── SUPPLIED INFORMATION
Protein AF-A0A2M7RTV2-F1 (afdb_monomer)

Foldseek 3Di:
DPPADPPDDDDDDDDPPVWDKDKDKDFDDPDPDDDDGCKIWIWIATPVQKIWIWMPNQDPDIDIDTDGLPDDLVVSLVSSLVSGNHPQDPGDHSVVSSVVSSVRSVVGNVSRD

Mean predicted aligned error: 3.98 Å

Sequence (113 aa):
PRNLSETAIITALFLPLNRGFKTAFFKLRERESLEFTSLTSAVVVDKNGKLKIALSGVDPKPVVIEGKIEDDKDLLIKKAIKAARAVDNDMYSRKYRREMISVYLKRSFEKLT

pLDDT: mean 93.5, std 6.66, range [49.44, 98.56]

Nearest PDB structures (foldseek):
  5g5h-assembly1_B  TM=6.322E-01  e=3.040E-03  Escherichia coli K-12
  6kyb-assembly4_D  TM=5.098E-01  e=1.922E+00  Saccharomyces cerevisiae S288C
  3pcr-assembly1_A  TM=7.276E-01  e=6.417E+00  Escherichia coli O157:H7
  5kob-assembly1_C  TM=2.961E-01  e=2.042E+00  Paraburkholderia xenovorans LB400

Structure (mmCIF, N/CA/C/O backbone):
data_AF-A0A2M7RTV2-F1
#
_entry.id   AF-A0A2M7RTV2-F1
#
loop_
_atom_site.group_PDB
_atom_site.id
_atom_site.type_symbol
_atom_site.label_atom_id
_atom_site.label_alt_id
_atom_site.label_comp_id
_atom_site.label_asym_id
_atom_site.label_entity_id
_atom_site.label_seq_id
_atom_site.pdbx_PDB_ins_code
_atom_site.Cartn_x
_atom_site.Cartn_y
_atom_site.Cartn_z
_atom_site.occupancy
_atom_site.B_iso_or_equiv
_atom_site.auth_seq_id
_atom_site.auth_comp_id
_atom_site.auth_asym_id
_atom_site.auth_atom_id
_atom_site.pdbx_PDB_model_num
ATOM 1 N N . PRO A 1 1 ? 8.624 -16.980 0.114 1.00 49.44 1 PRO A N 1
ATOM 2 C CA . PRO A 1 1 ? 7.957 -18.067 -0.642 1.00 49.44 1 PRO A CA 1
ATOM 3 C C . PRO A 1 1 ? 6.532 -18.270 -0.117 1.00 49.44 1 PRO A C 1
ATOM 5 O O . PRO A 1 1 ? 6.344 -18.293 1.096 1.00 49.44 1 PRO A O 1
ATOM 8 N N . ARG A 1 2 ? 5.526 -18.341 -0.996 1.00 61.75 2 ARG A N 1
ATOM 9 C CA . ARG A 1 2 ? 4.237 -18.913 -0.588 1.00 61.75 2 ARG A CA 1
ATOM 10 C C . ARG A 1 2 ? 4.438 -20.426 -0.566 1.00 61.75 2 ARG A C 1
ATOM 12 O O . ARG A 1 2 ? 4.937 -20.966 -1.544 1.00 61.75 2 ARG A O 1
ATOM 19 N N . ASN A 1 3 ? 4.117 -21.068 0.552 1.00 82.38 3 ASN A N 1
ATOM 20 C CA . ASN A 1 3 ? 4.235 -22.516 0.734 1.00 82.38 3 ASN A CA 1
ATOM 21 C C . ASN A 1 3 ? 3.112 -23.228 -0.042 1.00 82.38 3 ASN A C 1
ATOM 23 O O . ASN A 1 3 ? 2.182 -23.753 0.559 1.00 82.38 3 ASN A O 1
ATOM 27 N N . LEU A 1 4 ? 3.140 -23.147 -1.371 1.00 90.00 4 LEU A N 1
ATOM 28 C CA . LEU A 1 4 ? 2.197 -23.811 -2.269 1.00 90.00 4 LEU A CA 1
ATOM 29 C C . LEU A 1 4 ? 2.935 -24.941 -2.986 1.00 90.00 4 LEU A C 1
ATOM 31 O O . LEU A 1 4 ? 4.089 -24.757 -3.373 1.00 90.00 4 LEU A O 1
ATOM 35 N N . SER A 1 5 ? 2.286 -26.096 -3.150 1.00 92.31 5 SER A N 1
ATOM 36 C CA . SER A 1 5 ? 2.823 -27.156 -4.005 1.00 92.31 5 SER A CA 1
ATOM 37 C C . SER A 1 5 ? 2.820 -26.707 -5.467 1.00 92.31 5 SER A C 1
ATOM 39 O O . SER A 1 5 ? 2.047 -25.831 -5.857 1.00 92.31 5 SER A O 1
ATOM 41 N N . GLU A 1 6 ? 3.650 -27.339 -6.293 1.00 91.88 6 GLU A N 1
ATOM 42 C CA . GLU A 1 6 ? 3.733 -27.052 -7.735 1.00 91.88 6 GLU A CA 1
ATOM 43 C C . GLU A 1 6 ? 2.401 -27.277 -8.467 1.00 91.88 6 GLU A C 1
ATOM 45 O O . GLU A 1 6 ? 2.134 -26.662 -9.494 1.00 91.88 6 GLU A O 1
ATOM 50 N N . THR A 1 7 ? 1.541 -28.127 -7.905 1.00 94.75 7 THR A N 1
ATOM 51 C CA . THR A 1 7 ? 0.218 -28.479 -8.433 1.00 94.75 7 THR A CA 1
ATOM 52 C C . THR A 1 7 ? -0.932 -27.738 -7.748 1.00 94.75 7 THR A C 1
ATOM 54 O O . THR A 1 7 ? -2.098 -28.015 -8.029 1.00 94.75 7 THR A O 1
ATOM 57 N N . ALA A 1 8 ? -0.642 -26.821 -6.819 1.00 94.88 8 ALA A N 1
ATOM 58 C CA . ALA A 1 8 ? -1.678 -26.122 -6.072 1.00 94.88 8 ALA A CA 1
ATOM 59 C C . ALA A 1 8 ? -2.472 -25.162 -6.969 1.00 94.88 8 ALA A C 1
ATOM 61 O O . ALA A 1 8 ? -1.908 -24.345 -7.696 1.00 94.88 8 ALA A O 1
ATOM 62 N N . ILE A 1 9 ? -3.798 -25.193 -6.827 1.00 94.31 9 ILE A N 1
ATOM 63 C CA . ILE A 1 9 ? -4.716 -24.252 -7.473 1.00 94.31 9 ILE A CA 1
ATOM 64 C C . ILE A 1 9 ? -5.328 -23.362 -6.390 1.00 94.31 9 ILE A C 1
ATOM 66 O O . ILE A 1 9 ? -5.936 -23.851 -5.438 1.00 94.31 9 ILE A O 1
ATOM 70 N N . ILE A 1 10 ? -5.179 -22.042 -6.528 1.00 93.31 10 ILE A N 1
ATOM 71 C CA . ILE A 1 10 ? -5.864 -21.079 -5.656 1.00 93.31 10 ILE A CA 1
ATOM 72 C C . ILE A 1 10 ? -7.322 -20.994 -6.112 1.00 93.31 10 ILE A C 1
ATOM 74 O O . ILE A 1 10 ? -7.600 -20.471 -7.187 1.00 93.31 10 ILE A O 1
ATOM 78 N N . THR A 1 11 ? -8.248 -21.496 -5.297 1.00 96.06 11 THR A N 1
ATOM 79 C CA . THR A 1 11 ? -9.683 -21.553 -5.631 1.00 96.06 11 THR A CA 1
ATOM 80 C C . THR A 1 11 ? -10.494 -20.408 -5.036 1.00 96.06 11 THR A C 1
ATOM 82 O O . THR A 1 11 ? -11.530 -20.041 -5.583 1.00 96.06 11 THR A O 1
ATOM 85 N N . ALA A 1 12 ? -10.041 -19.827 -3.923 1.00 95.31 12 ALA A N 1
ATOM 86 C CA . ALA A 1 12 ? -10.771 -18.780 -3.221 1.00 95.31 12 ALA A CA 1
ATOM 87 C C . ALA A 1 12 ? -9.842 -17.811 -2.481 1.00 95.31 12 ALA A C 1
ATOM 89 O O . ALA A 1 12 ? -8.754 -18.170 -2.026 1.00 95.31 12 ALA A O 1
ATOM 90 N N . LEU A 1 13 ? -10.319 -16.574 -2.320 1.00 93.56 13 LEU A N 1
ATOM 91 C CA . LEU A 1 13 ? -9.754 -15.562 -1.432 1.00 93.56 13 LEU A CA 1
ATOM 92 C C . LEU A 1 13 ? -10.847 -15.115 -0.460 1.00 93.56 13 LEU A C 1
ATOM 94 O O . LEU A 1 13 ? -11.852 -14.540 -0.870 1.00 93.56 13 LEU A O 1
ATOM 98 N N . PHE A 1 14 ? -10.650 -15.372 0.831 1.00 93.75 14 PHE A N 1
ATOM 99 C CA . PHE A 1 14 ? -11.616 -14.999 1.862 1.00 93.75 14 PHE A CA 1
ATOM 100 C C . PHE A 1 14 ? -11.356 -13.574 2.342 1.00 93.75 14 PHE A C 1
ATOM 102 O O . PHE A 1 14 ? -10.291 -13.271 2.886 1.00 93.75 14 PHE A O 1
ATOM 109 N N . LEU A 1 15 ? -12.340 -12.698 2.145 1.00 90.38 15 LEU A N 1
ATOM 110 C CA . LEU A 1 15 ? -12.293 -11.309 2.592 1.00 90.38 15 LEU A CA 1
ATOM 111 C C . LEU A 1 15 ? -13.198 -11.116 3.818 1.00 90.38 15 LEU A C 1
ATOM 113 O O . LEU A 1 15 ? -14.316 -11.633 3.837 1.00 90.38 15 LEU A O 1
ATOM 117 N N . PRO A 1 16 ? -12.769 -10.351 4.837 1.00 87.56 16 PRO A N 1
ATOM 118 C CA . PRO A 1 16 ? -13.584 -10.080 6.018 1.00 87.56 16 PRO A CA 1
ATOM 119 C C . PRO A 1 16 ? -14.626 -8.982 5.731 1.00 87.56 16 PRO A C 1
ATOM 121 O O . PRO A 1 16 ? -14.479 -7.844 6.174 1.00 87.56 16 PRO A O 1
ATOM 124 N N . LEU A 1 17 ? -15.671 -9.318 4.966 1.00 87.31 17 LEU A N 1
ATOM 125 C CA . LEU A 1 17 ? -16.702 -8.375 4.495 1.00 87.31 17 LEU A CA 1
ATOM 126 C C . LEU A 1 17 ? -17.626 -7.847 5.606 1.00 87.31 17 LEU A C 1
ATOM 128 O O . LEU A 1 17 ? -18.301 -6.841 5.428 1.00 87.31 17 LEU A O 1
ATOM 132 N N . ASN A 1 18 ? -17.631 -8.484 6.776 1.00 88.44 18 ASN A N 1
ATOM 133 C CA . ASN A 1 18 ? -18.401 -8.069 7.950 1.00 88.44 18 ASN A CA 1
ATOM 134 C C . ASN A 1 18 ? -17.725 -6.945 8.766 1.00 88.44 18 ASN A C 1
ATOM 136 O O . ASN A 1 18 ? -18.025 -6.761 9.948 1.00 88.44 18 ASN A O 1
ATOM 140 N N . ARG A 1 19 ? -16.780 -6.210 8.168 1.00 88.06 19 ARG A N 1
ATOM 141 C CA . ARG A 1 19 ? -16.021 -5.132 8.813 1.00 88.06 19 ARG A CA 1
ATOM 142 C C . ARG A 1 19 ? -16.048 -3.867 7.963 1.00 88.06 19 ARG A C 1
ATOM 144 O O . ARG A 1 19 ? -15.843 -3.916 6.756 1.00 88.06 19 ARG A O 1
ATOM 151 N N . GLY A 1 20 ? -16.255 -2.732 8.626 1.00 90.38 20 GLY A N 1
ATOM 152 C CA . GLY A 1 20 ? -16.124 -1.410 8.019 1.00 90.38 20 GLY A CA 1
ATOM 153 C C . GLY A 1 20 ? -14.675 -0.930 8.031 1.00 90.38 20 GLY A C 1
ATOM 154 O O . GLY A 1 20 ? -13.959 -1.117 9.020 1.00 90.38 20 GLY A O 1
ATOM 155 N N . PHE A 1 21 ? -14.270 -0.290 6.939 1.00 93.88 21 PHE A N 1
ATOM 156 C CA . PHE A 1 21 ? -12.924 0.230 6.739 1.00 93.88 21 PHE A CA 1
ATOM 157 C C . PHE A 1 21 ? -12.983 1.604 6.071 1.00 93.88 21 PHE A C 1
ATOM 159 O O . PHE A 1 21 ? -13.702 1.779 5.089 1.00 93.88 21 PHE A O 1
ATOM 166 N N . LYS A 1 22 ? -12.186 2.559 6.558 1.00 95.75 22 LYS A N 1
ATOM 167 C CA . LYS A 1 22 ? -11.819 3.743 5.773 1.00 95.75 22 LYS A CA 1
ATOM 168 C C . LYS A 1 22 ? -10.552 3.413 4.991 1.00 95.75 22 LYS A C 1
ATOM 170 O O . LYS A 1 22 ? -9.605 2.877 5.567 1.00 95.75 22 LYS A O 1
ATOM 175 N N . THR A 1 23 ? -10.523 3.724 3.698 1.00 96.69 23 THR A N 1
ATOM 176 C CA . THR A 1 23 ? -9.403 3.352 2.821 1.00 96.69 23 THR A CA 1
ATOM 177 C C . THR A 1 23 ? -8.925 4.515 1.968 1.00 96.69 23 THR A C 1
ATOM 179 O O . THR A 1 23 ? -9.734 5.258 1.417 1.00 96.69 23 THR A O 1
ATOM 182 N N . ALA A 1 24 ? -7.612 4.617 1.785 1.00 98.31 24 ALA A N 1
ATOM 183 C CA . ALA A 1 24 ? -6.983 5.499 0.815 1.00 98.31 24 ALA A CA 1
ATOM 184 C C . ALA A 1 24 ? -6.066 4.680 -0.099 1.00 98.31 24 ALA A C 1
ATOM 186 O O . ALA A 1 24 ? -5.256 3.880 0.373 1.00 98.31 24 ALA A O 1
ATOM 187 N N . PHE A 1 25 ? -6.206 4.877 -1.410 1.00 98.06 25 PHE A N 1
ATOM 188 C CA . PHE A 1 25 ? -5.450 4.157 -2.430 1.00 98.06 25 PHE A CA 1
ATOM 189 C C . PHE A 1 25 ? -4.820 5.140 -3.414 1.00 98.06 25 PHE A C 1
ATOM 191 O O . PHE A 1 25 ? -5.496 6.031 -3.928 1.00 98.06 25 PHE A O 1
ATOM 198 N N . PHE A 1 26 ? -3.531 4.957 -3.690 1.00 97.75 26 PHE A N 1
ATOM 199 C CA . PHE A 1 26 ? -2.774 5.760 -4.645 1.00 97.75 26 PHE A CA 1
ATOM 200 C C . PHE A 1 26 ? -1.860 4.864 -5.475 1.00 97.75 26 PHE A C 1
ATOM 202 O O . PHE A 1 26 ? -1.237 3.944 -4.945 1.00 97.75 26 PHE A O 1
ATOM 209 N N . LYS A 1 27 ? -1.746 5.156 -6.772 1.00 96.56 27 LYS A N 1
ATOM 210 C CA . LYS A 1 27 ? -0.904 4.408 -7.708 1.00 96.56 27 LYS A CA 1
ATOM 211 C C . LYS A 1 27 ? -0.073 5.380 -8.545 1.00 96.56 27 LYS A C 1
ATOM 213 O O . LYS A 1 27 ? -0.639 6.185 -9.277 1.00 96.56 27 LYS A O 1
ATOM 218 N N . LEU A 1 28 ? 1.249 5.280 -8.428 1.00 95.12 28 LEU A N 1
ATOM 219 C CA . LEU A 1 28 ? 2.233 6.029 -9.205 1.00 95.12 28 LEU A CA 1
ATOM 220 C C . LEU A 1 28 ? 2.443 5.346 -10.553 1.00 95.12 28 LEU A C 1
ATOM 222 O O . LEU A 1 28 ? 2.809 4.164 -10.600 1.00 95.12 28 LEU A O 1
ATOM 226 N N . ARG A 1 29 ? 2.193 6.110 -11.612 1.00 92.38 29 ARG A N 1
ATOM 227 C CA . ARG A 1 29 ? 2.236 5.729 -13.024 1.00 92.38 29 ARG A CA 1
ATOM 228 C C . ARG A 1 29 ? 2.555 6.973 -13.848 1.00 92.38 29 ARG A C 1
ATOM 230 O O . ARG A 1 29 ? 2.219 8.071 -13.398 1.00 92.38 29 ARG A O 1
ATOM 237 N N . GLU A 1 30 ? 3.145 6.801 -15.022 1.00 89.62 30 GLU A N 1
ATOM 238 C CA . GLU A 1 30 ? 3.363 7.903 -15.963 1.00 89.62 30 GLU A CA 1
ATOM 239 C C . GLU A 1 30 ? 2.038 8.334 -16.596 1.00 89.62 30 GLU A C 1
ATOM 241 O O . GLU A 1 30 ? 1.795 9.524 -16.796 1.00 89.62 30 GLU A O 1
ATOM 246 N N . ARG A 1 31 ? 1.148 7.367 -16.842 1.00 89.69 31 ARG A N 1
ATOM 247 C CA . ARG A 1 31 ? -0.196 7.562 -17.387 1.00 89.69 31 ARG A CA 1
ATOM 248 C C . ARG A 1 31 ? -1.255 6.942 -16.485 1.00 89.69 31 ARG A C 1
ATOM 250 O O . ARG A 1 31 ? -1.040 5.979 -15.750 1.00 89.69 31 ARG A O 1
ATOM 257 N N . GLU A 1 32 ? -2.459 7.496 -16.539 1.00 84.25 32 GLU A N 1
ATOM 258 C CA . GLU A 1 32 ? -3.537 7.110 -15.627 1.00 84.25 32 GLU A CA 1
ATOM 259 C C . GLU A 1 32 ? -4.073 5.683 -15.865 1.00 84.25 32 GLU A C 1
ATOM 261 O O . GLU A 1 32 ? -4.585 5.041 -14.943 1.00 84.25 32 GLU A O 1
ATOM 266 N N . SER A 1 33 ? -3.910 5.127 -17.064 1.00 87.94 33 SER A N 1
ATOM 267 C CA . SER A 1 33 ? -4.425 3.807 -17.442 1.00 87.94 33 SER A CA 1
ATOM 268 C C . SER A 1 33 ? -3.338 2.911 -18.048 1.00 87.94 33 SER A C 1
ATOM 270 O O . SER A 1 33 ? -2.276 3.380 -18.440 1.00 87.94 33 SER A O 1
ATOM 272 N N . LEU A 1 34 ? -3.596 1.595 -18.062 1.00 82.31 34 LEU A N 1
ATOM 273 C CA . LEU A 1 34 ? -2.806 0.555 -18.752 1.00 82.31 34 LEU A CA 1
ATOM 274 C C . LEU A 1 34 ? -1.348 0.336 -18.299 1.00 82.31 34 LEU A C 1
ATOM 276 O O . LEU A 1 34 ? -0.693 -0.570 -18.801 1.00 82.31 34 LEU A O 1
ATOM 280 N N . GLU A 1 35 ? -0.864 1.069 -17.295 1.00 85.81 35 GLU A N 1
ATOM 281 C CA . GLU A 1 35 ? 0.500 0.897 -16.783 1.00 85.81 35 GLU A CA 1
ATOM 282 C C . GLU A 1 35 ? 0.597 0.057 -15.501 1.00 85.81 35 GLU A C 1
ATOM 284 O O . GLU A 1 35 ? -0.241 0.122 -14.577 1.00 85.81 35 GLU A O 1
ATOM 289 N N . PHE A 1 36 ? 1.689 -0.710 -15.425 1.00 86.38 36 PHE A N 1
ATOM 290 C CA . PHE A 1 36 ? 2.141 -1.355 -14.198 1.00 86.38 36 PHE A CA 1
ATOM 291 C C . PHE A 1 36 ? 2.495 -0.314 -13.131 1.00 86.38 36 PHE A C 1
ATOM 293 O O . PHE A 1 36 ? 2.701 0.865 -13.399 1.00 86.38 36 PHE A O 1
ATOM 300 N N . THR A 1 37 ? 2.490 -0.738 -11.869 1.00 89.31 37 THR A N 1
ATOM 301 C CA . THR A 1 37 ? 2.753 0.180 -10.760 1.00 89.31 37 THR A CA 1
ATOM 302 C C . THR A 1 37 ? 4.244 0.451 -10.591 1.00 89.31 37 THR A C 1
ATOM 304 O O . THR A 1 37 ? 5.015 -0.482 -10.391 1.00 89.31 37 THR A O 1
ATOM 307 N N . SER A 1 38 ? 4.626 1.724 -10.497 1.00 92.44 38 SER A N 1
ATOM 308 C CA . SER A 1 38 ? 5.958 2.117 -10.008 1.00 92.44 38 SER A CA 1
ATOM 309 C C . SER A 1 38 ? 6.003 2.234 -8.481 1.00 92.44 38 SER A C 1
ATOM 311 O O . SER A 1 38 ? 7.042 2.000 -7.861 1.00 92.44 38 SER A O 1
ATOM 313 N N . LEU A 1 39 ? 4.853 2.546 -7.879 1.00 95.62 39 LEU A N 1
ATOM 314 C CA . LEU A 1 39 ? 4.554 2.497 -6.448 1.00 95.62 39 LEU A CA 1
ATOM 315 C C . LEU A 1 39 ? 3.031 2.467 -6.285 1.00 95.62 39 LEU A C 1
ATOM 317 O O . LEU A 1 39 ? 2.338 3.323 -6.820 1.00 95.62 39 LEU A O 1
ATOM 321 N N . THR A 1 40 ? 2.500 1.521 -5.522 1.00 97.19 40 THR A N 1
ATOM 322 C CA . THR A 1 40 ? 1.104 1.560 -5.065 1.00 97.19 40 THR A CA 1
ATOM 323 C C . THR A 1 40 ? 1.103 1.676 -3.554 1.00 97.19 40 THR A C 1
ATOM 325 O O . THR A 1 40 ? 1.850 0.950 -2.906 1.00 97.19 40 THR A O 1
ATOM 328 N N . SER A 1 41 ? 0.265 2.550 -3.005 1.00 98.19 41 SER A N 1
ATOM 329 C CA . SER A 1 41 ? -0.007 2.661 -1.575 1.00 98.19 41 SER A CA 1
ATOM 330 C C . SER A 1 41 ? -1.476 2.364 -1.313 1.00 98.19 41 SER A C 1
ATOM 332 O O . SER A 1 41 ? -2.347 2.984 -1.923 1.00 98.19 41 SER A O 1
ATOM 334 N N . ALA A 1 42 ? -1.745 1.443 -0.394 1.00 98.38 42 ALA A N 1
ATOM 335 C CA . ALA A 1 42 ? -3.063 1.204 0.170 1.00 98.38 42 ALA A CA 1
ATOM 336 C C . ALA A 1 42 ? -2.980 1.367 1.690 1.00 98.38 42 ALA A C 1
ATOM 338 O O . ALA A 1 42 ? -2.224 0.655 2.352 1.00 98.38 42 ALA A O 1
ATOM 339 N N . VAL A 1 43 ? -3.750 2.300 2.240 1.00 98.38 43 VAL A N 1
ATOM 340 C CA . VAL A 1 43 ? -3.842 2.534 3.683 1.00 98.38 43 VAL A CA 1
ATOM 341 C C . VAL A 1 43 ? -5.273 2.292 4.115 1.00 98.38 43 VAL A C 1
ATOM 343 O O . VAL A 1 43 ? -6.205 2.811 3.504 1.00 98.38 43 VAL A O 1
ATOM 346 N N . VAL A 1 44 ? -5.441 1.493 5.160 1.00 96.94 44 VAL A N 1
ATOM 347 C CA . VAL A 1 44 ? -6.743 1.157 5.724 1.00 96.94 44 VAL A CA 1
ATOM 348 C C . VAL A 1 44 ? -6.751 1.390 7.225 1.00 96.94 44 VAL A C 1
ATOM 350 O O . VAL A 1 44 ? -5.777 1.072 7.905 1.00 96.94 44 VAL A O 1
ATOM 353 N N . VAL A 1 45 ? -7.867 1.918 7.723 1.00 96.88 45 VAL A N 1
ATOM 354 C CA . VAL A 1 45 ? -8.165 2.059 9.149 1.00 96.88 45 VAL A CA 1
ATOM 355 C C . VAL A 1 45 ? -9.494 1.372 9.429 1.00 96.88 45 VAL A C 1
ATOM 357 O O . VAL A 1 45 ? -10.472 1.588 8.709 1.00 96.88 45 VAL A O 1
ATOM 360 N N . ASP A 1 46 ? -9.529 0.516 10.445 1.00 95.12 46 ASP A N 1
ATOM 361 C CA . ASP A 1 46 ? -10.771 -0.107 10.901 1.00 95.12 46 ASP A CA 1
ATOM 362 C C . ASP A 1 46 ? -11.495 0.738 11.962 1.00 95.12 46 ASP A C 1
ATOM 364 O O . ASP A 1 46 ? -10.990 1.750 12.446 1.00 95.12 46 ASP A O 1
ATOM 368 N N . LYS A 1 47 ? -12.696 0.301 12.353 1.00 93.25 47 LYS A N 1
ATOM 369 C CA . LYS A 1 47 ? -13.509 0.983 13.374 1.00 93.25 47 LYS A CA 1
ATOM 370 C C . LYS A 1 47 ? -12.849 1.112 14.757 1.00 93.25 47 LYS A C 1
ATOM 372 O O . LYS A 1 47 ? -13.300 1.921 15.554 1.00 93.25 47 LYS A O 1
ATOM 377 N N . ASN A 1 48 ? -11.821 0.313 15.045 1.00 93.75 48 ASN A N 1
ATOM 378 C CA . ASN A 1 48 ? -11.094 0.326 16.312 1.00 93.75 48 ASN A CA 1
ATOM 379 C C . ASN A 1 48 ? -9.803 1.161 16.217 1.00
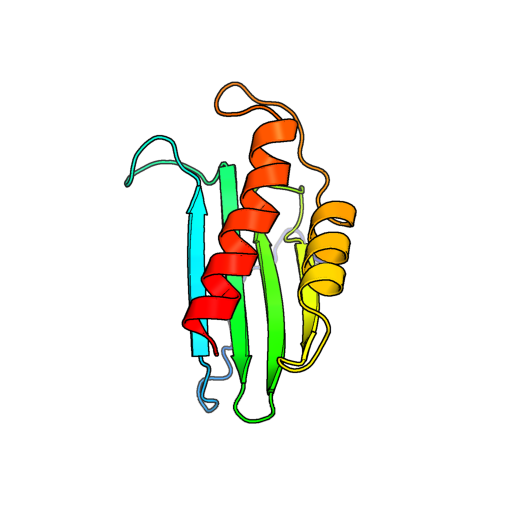 93.75 48 ASN A C 1
ATOM 381 O O . ASN A 1 48 ? -8.959 1.078 17.106 1.00 93.75 48 ASN A O 1
ATOM 385 N N . GLY A 1 49 
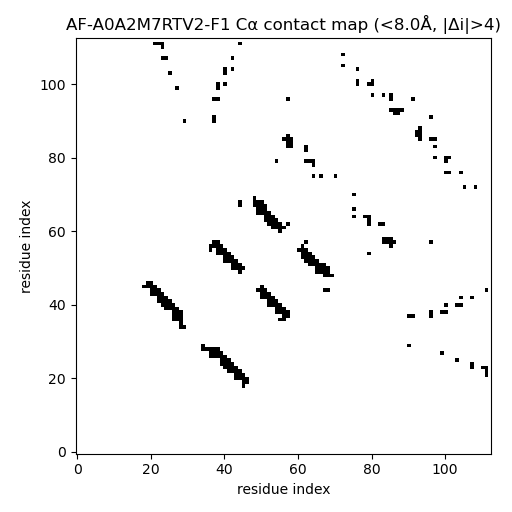? -9.605 1.897 15.118 1.00 94.75 49 GLY A N 1
ATOM 386 C CA . GLY A 1 49 ? -8.394 2.676 14.876 1.00 94.75 49 GLY A CA 1
ATOM 387 C C . GLY A 1 49 ? -7.194 1.840 14.426 1.00 94.75 49 GLY A C 1
ATOM 388 O O . GLY A 1 49 ? -6.109 2.396 14.261 1.00 94.75 49 GLY A O 1
ATOM 389 N N . LYS A 1 50 ? -7.344 0.525 14.181 1.00 96.44 50 LYS A N 1
ATOM 390 C CA . LYS A 1 50 ? -6.237 -0.303 13.685 1.00 96.44 50 LYS A CA 1
ATOM 391 C C . LYS A 1 50 ? -5.906 0.103 12.256 1.00 96.44 50 LYS A C 1
ATOM 393 O O . LYS A 1 50 ? -6.750 0.014 11.364 1.00 96.44 50 LYS A O 1
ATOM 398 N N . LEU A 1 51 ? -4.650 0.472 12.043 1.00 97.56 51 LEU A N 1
────
- _YOUR OBJECTIVE_:
Copy out the range of lines above starting at the line with "ATOM 87 C C" and ending at the line with "ATOM 111 C C", exactly and including both.

- _SOLUTION TO THE PROBLEM_:
ATOM 87 C C . ALA A 1 12 ? -9.842 -17.811 -2.481 1.00 95.31 12 ALA A C 1
ATOM 89 O O . ALA A 1 12 ? -8.754 -18.170 -2.026 1.00 95.31 12 ALA A O 1
ATOM 90 N N . LEU A 1 13 ? -10.319 -16.574 -2.320 1.00 93.56 13 LEU A N 1
ATOM 91 C CA . LEU A 1 13 ? -9.754 -15.562 -1.432 1.00 93.56 13 LEU A CA 1
ATOM 92 C C . LEU A 1 13 ? -10.847 -15.115 -0.460 1.00 93.56 13 LEU A C 1
ATOM 94 O O . LEU A 1 13 ? -11.852 -14.540 -0.870 1.00 93.56 13 LEU A O 1
ATOM 98 N N . PHE A 1 14 ? -10.650 -15.372 0.831 1.00 93.75 14 PHE A N 1
ATOM 99 C CA . PHE A 1 14 ? -11.616 -14.999 1.862 1.00 93.75 14 PHE A CA 1
ATOM 100 C C . PHE A 1 14 ? -11.356 -13.574 2.342 1.00 93.75 14 PHE A C 1
ATOM 102 O O . PHE A 1 14 ? -10.291 -13.271 2.886 1.00 93.75 14 PHE A O 1
ATOM 109 N N . LEU A 1 15 ? -12.340 -12.698 2.145 1.00 90.38 15 LEU A N 1
ATOM 110 C CA . LEU A 1 15 ? -12.293 -11.309 2.592 1.00 90.38 15 LEU A CA 1
ATOM 111 C C . LEU A 1 15 ? -13.198 -11.116 3.818 1.00 90.38 15 LEU A C 1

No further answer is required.